15. it is used for the compound of any one of claim 1-14 purposes in the patient concurrently treated with methotrexate (MTX) Or its officinal salt.

16. the compound or pharmaceutically acceptable salt thereof of the purposes for claim 15, wherein patient receive 7.5-25mg 1 times a week Methotrexate (MTX).

17. the compound or pharmaceutically acceptable salt thereof of the purposes for claim 16, wherein patient receive 10-25mg 1 times a week Methotrexate (MTX).

18. the compound or pharmaceutically acceptable salt thereof of the purposes for any one of claim 1-14, wherein patient do not use concurrently Methotrexate (MTX) is treated.
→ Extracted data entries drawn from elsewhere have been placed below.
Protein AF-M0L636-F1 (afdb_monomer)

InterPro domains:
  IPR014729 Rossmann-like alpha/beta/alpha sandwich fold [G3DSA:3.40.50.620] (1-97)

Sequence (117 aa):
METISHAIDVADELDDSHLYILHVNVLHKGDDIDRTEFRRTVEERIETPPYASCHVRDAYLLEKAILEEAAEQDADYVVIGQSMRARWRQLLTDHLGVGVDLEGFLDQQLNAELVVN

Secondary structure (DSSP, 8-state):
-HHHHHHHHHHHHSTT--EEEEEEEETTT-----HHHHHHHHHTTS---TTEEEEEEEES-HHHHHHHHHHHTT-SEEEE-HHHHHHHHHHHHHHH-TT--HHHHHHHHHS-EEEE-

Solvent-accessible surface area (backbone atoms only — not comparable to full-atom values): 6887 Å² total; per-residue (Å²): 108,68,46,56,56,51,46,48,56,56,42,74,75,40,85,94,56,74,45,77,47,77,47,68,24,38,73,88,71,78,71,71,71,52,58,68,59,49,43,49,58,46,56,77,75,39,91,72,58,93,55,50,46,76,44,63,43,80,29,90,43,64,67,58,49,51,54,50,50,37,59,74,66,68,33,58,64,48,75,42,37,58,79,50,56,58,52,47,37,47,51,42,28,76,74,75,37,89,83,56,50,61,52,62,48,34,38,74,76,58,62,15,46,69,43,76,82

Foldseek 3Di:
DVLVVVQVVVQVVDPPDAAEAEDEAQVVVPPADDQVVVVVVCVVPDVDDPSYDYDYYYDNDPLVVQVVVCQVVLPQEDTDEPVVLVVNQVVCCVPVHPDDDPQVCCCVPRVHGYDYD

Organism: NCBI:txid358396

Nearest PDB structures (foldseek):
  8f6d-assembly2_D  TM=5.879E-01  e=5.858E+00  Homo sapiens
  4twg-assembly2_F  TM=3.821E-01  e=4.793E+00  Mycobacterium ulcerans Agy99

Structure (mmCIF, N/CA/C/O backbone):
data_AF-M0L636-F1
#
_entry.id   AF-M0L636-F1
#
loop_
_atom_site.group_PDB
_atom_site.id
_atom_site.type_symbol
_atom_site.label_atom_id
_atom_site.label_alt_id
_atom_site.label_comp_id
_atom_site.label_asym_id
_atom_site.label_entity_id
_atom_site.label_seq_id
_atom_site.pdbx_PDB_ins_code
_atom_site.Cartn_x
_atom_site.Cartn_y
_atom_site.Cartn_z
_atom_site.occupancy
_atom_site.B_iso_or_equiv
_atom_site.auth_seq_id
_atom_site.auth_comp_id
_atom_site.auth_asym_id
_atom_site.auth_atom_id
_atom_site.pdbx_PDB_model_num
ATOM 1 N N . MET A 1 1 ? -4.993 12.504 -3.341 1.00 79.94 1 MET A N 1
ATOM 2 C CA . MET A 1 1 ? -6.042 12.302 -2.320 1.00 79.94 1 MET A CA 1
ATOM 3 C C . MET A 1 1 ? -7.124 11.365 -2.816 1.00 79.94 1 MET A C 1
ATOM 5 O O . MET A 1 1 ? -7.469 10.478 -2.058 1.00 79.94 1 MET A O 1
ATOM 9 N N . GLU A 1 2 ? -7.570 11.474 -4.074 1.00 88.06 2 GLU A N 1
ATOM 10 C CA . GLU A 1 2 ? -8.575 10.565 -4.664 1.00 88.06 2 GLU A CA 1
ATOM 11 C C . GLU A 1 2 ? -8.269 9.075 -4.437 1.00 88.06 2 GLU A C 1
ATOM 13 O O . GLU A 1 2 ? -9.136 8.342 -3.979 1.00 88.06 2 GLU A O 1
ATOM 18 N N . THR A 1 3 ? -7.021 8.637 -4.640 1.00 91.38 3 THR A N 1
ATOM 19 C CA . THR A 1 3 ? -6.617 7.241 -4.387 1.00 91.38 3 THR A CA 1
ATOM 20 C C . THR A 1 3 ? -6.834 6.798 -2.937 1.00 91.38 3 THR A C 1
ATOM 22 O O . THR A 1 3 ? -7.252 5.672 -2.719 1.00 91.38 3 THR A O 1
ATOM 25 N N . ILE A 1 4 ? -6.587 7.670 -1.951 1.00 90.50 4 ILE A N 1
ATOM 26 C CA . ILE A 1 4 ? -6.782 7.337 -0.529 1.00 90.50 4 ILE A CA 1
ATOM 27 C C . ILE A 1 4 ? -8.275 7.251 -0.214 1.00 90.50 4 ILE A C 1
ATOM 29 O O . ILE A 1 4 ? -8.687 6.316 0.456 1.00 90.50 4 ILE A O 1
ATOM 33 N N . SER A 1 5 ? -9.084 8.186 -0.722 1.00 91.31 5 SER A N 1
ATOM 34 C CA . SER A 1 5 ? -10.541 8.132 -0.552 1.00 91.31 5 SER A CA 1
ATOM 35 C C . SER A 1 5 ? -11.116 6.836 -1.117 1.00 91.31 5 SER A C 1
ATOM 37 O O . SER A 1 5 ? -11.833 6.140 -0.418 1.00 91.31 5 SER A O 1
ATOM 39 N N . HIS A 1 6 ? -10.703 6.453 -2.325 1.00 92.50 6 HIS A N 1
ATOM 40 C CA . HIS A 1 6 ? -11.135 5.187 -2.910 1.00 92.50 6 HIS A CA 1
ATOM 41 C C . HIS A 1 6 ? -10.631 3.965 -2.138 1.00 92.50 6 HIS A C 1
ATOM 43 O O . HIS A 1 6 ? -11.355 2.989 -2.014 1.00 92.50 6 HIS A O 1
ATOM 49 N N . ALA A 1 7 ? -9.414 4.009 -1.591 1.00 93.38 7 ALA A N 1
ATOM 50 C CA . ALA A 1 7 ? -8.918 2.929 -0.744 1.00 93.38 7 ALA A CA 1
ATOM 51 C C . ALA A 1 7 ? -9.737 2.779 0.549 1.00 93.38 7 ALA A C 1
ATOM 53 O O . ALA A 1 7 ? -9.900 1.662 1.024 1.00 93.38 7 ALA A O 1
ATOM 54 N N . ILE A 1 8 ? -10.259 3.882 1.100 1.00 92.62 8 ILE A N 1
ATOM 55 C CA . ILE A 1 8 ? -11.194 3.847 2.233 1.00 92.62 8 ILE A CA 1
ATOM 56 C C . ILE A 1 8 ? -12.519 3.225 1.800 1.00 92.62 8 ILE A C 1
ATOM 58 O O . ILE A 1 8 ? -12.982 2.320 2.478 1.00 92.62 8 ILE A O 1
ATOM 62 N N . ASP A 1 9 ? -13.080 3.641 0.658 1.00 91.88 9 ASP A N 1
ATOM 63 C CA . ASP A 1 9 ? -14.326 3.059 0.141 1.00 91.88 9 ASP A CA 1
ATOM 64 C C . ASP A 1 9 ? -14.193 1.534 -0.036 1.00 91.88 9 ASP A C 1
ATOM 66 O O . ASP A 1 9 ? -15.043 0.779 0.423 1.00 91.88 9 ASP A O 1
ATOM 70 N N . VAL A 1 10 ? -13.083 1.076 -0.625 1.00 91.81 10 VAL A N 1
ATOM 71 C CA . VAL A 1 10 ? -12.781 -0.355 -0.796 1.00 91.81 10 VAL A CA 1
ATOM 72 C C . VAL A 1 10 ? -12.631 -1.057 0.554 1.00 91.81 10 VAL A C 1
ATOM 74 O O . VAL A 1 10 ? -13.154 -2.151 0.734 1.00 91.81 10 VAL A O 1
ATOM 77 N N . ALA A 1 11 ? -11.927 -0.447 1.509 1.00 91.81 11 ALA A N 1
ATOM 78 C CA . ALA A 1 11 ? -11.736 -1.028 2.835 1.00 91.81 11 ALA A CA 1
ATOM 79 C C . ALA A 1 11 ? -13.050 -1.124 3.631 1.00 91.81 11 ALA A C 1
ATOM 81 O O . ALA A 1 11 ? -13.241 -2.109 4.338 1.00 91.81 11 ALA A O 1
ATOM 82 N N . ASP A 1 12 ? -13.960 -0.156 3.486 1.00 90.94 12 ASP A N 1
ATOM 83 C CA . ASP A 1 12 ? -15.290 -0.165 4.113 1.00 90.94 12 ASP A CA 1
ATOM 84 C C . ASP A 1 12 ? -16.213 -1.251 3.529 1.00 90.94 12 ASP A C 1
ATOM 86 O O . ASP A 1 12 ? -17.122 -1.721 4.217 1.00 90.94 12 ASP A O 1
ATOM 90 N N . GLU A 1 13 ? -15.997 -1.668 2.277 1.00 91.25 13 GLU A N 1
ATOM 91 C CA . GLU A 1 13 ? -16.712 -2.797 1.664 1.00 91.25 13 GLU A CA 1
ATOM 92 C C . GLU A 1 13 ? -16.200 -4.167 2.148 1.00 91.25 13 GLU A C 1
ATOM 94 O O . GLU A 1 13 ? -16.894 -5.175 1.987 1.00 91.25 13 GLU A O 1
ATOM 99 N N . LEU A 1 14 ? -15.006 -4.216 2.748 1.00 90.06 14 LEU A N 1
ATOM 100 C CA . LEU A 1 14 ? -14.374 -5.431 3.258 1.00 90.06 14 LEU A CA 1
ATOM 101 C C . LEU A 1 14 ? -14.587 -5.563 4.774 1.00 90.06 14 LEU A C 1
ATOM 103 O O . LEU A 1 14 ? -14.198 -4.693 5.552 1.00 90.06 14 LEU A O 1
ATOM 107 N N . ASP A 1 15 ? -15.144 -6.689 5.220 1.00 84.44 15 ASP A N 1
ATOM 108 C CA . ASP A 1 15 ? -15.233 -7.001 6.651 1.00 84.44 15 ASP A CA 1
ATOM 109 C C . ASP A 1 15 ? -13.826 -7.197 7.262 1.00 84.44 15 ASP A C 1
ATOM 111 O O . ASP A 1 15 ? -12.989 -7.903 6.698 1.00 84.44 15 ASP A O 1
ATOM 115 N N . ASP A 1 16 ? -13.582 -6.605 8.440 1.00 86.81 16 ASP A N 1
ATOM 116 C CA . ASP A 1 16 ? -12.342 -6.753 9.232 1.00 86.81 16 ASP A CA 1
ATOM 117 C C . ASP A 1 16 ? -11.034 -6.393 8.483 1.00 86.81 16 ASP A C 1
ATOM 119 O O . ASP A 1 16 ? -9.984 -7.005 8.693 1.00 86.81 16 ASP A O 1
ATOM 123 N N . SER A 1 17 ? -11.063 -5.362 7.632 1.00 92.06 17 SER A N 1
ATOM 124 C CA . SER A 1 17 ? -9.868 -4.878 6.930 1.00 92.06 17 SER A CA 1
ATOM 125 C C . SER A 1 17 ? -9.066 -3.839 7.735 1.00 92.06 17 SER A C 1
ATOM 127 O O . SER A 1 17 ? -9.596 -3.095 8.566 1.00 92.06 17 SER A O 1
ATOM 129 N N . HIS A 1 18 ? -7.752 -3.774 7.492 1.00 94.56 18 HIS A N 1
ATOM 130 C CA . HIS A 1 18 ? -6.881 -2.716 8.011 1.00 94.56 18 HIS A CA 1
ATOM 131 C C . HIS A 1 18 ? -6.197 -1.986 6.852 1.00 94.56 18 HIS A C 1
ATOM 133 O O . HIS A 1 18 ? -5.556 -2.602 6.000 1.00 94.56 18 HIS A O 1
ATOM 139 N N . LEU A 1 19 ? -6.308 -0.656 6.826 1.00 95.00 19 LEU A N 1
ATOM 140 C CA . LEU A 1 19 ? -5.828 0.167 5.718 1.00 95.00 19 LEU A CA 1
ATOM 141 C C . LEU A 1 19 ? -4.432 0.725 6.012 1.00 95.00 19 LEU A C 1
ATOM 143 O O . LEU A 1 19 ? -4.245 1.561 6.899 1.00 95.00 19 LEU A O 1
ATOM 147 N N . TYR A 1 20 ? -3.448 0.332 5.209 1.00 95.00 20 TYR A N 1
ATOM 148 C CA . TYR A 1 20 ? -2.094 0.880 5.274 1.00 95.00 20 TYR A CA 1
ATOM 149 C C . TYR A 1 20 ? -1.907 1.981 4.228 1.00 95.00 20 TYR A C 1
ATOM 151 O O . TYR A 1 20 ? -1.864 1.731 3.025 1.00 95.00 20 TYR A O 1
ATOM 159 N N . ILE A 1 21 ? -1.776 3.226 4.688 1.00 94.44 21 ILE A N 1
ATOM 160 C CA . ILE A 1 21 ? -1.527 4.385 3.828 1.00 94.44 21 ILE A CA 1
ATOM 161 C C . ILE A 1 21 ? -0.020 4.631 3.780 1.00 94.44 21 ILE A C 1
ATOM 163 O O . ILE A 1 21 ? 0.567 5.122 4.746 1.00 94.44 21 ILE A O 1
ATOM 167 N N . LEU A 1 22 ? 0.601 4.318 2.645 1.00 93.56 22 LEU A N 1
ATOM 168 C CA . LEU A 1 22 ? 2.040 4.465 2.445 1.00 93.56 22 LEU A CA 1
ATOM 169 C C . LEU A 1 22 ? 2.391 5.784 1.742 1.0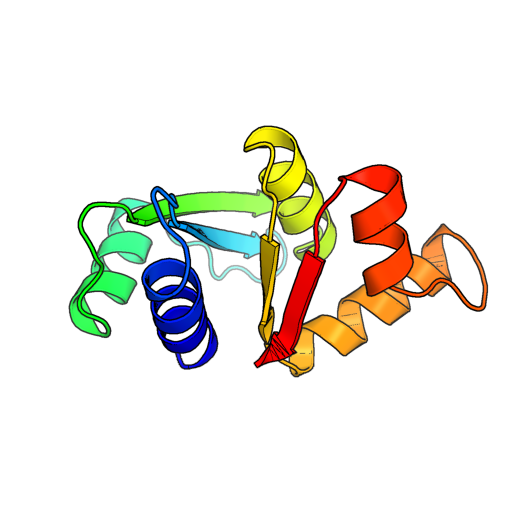0 93.56 22 LEU A C 1
ATOM 171 O O . LEU A 1 22 ? 1.944 6.054 0.626 1.00 93.56 22 LEU A O 1
ATOM 175 N N . HIS A 1 23 ? 3.272 6.564 2.363 1.00 92.06 23 HIS A N 1
ATOM 176 C CA . HIS A 1 23 ? 4.059 7.596 1.698 1.00 92.06 23 HIS A CA 1
ATOM 177 C C . HIS A 1 23 ? 5.490 7.113 1.497 1.00 92.06 23 HIS A C 1
ATOM 179 O O . HIS A 1 23 ? 6.080 6.506 2.392 1.00 92.06 23 HIS A O 1
ATOM 185 N N . VAL A 1 24 ? 6.071 7.424 0.342 1.00 90.50 24 VAL A N 1
ATOM 186 C CA . VAL A 1 24 ? 7.468 7.093 0.070 1.00 90.50 24 VAL A CA 1
ATOM 187 C C . VAL A 1 24 ? 8.236 8.354 -0.282 1.00 90.50 24 VAL A C 1
ATOM 189 O O . VAL A 1 24 ? 8.009 8.965 -1.329 1.00 90.50 24 VAL A O 1
ATOM 192 N N . ASN A 1 25 ? 9.188 8.674 0.581 1.00 89.81 25 ASN A N 1
ATOM 193 C CA . ASN A 1 25 ? 10.212 9.675 0.368 1.00 89.81 25 ASN A CA 1
ATOM 194 C C . ASN A 1 25 ? 11.201 9.137 -0.665 1.00 89.81 25 ASN A C 1
ATOM 196 O O . ASN A 1 25 ? 11.956 8.188 -0.421 1.00 89.81 25 ASN A O 1
ATOM 200 N N . VAL A 1 26 ? 11.159 9.699 -1.871 1.00 87.56 26 VAL A N 1
ATOM 201 C CA . VAL A 1 26 ? 12.069 9.284 -2.935 1.00 87.56 26 VAL A CA 1
ATOM 202 C C . VAL A 1 26 ? 13.364 10.075 -2.794 1.00 87.56 26 VAL A C 1
ATOM 204 O O . VAL A 1 26 ? 13.404 11.249 -3.158 1.00 87.56 26 VAL A O 1
ATOM 207 N N . LEU A 1 27 ? 14.432 9.412 -2.340 1.00 84.56 27 LEU A N 1
ATOM 208 C CA . LEU A 1 27 ? 15.697 10.025 -1.889 1.00 84.56 27 LEU A CA 1
ATOM 209 C C . LEU A 1 27 ? 16.358 10.990 -2.893 1.00 84.56 27 LEU A C 1
ATOM 211 O O . LEU A 1 27 ? 17.188 11.816 -2.525 1.00 84.56 27 LEU A O 1
ATOM 215 N N . HIS A 1 28 ? 16.030 10.884 -4.182 1.00 81.31 28 HIS A N 1
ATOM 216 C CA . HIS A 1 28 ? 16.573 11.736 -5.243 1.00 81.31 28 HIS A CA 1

19. the compound or pharmaceutically acceptable salt thereof of the purposes for claim 18, wherein patient do not receive concurrently any another Outer is used for rheumatoid arthritis or IBD (such as Crohn disease or ulcerative colitis) treatment.

20. the compound or pharmaceutically acceptable salt thereof of the purposes for any one of claim 1-19, wherein being observed after treatment in 4 weeks Hemoglobin level increase.

21. the compound or pharmaceutically acceptable salt thereof of the purposes for claim 20, wherein observing at least 1g/L increase.

22. the compound or pharmaceutically acceptable salt thereof of the purposes for claim 20, wherein with 100mg b.i.d. or 200mg Q.d. dosage is applied in the patient of compound or pharmaceutically acceptable salt thereof and observes at least 3.5g/L increase.